═══ Records for this task

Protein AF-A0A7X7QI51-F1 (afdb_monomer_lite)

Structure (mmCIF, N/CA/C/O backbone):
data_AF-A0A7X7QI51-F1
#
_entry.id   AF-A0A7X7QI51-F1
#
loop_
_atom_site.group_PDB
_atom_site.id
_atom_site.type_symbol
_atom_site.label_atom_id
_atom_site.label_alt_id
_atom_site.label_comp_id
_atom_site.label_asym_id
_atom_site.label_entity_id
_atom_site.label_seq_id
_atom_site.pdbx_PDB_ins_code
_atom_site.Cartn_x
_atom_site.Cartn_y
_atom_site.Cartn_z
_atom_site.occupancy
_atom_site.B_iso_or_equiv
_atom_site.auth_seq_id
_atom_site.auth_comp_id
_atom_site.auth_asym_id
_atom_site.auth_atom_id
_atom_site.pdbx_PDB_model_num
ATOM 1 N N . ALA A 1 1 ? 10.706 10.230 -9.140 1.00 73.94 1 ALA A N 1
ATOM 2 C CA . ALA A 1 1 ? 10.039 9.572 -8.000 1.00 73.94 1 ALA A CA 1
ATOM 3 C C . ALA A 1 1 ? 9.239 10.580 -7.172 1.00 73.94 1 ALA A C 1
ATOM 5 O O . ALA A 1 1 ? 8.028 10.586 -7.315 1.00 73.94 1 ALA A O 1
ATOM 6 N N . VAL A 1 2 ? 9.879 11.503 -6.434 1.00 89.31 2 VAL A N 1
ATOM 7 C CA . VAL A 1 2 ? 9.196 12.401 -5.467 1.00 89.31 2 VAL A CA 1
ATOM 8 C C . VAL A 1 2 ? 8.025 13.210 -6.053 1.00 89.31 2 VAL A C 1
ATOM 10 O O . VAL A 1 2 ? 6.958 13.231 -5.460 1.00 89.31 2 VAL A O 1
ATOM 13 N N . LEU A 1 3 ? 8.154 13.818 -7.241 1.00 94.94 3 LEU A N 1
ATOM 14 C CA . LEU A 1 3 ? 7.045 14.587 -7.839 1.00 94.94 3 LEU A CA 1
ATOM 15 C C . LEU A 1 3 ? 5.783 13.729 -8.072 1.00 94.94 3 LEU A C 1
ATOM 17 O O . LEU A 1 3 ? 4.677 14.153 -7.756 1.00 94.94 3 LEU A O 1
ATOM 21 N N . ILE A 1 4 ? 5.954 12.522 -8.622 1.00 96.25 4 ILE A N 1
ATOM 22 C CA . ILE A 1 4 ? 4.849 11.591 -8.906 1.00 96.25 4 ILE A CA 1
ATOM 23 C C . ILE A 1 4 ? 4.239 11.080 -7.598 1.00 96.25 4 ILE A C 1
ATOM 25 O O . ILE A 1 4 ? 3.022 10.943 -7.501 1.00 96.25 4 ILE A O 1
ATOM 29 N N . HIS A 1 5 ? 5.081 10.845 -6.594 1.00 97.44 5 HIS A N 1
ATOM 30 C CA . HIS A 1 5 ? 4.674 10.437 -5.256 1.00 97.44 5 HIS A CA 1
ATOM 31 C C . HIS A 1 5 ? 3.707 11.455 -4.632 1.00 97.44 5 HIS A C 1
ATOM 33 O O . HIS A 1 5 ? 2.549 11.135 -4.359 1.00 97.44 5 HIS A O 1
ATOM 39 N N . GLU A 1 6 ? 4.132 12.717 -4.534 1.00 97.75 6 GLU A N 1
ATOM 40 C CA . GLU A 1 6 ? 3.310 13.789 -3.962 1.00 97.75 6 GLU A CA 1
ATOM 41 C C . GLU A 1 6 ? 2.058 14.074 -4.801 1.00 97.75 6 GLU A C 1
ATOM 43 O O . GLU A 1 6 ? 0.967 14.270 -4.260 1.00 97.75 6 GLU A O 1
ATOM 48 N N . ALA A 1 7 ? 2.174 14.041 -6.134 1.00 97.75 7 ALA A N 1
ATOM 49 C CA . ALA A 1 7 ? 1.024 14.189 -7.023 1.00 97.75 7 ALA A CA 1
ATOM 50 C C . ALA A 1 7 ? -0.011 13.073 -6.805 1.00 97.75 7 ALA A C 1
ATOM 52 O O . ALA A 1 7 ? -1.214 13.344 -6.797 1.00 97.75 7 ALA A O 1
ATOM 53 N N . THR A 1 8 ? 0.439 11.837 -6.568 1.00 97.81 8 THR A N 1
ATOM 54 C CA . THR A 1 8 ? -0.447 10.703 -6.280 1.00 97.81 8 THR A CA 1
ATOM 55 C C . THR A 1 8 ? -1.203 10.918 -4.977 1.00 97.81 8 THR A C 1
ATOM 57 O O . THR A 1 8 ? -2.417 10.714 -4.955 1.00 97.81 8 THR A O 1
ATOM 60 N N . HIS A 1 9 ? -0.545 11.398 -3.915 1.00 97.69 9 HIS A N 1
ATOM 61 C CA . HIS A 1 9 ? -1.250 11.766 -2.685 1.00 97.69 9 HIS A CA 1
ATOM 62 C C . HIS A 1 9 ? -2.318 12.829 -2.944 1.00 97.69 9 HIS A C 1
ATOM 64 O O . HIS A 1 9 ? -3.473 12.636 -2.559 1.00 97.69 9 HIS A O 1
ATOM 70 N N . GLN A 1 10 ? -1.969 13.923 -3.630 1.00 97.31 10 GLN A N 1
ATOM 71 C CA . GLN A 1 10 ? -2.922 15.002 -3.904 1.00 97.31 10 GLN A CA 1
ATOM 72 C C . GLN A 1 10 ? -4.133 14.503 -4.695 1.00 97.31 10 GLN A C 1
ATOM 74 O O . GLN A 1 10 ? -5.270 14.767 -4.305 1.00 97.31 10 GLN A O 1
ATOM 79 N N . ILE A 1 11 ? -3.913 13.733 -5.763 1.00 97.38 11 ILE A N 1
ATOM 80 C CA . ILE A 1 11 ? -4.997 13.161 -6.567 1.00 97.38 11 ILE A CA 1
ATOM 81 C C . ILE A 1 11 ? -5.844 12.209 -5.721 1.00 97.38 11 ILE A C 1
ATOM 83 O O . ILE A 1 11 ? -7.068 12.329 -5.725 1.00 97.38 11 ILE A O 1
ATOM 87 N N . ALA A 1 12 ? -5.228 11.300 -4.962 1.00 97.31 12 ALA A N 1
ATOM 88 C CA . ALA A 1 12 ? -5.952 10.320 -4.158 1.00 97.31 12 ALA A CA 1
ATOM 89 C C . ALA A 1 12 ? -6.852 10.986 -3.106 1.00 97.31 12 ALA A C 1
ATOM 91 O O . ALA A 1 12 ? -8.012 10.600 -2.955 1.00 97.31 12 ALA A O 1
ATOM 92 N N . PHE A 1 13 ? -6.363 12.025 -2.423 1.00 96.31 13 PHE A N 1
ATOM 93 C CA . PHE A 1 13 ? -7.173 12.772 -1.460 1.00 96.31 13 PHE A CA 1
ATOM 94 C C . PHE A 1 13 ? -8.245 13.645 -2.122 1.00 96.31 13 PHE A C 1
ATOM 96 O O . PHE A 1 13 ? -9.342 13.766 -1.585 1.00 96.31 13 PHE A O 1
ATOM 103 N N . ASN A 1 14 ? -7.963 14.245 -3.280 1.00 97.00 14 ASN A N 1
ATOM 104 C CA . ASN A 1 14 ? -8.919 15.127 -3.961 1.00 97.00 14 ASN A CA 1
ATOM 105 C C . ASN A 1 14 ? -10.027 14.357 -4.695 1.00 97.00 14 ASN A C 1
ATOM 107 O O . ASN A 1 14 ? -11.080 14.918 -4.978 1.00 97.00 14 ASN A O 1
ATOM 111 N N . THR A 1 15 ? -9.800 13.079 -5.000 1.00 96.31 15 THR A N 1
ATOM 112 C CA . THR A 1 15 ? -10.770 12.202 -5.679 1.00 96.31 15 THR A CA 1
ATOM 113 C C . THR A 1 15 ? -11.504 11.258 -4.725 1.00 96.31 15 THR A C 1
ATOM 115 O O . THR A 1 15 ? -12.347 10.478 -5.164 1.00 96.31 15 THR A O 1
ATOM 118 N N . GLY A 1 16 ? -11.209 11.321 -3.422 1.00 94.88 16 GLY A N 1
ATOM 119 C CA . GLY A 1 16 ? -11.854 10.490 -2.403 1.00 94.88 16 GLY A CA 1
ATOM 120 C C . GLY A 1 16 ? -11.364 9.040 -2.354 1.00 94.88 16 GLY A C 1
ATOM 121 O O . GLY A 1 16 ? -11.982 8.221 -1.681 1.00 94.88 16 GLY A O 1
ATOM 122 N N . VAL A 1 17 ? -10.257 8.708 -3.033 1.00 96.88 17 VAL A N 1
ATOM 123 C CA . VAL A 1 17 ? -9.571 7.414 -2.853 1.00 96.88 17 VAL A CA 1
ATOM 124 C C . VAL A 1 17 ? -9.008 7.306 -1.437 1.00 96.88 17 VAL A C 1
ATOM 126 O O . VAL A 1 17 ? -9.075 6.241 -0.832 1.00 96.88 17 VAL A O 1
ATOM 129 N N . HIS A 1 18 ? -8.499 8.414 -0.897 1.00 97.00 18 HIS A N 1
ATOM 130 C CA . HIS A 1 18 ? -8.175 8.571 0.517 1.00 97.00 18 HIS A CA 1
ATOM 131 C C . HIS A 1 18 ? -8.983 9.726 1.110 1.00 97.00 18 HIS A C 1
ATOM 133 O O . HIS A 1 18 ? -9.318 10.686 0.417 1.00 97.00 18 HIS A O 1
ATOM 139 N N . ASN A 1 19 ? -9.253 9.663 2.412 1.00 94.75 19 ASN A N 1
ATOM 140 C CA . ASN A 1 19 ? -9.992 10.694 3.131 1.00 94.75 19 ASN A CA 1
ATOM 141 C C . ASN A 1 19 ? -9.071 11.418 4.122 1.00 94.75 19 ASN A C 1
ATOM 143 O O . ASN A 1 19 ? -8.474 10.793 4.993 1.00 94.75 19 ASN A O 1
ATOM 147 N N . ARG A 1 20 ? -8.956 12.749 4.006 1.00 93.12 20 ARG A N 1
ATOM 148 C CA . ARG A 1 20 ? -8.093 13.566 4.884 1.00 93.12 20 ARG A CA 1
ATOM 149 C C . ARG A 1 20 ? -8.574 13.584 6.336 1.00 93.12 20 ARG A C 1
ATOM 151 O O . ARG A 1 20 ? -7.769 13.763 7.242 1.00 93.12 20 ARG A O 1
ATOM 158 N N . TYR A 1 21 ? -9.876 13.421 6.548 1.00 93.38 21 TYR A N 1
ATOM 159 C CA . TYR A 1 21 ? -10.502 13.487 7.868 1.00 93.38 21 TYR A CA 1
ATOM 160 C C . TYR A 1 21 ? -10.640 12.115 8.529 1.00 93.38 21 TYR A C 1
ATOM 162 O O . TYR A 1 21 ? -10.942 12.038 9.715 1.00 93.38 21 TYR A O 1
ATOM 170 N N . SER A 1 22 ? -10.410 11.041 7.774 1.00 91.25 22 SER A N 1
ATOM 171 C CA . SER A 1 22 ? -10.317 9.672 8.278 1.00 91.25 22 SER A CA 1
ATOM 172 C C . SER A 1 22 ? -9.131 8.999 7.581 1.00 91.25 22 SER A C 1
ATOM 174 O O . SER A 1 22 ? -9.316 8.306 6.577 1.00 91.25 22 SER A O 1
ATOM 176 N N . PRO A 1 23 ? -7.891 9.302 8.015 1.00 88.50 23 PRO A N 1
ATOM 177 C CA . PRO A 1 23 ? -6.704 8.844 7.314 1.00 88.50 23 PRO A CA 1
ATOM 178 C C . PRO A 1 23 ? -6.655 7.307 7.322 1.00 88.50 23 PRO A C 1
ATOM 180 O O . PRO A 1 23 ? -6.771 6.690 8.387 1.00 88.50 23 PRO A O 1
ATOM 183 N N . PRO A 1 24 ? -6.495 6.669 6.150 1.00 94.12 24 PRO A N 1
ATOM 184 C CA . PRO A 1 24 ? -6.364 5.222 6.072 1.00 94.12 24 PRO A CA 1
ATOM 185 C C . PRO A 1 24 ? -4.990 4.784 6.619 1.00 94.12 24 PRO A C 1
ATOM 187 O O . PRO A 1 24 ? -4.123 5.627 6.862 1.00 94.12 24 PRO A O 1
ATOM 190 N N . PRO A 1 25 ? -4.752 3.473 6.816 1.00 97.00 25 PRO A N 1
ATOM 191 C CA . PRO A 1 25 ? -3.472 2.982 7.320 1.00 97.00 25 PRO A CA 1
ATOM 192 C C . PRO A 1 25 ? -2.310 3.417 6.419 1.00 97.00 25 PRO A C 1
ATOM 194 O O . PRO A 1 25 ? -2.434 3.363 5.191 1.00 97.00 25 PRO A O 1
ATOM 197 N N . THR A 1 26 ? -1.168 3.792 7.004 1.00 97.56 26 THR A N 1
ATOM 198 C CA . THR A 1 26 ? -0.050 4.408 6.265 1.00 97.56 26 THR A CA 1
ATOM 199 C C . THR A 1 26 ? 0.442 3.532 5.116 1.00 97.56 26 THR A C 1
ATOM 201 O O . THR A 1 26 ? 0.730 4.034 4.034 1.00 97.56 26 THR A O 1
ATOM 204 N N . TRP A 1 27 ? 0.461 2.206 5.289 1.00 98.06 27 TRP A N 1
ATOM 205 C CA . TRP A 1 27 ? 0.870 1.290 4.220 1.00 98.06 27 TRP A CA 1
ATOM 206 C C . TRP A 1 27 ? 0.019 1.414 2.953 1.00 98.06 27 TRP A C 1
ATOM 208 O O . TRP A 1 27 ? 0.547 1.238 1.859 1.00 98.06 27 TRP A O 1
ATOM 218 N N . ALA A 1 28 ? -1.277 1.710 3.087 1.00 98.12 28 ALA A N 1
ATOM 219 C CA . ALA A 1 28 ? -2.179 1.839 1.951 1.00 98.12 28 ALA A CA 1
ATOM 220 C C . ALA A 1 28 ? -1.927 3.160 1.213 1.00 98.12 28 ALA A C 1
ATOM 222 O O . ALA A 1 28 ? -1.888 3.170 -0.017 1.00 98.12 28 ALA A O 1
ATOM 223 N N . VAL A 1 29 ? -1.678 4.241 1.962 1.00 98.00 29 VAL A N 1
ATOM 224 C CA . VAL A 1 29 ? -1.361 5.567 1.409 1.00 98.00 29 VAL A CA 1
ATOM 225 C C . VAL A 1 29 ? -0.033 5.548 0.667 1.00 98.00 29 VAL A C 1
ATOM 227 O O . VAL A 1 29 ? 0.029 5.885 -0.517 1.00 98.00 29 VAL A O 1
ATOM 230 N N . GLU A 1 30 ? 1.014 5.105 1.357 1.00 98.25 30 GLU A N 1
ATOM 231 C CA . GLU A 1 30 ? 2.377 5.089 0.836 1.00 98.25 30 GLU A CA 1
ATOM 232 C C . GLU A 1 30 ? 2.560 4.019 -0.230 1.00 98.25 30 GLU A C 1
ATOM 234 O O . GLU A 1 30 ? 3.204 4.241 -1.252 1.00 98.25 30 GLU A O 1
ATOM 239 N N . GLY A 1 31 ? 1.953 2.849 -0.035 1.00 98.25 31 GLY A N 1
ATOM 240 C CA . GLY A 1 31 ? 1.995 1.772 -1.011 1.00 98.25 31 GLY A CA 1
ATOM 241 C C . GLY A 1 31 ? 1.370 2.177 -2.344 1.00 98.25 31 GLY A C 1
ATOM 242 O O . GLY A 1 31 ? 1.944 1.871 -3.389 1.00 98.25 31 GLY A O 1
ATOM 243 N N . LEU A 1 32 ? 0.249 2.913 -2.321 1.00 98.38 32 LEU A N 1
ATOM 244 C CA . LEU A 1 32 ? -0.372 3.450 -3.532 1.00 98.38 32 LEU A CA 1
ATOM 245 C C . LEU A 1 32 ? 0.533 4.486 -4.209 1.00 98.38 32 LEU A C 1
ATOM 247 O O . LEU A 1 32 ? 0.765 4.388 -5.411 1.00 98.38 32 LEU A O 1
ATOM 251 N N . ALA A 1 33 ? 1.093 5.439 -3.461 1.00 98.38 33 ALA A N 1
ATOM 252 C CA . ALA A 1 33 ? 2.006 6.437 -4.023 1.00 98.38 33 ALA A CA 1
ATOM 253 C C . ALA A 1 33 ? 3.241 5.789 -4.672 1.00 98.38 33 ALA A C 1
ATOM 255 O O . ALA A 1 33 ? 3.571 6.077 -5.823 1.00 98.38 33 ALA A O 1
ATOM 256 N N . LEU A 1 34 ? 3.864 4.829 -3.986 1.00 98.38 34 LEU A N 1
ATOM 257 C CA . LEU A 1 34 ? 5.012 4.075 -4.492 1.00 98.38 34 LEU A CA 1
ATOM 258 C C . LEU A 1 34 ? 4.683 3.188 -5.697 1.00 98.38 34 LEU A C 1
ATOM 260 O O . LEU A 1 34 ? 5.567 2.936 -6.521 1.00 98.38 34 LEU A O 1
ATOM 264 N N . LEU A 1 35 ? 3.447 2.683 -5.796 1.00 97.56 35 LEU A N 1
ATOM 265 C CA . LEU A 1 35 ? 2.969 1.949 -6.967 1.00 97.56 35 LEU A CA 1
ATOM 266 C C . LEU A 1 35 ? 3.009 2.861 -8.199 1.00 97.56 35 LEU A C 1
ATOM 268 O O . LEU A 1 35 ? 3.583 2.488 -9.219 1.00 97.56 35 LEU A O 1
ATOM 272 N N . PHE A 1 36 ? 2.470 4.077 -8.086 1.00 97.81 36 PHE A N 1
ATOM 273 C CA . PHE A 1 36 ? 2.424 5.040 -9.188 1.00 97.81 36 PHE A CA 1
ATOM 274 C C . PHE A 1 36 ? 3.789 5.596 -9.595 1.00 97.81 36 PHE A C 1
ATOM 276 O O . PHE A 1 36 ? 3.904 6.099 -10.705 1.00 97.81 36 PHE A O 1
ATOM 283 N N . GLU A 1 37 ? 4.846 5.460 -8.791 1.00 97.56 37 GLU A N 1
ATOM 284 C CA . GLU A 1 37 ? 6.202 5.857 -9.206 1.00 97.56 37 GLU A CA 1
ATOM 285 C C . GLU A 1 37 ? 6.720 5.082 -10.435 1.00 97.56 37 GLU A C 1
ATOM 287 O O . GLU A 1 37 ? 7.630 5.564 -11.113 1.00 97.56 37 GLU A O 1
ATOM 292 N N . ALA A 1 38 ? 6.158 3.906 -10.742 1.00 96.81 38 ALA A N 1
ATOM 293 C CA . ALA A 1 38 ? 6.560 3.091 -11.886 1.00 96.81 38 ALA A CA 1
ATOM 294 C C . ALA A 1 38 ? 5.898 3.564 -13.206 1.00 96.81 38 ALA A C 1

══════

- Exercise goal -
Here the job is to set down exactly the lines of the material above that fall between the one with "ATOM 187 O O" and the one with "ATOM 192 C C", inclusive, and nothing beyond them.

- Solution -
ATOM 187 O O . PRO A 1 24 ? -4.123 5.627 6.862 1.00 94.12 24 PRO A O 1
ATOM 190 N N . PRO A 1 25 ? -4.752 3.473 6.816 1.00 97.00 25 PRO A N 1
ATOM 191 C CA . PRO A 1 25 ? -3.472 2.982 7.320 1.00 97.00 25 PRO A CA 1
ATOM 192 C C . PRO A 1 25 ? -2.310 3.417 6.419 1.00 97.00 25 PRO A C 1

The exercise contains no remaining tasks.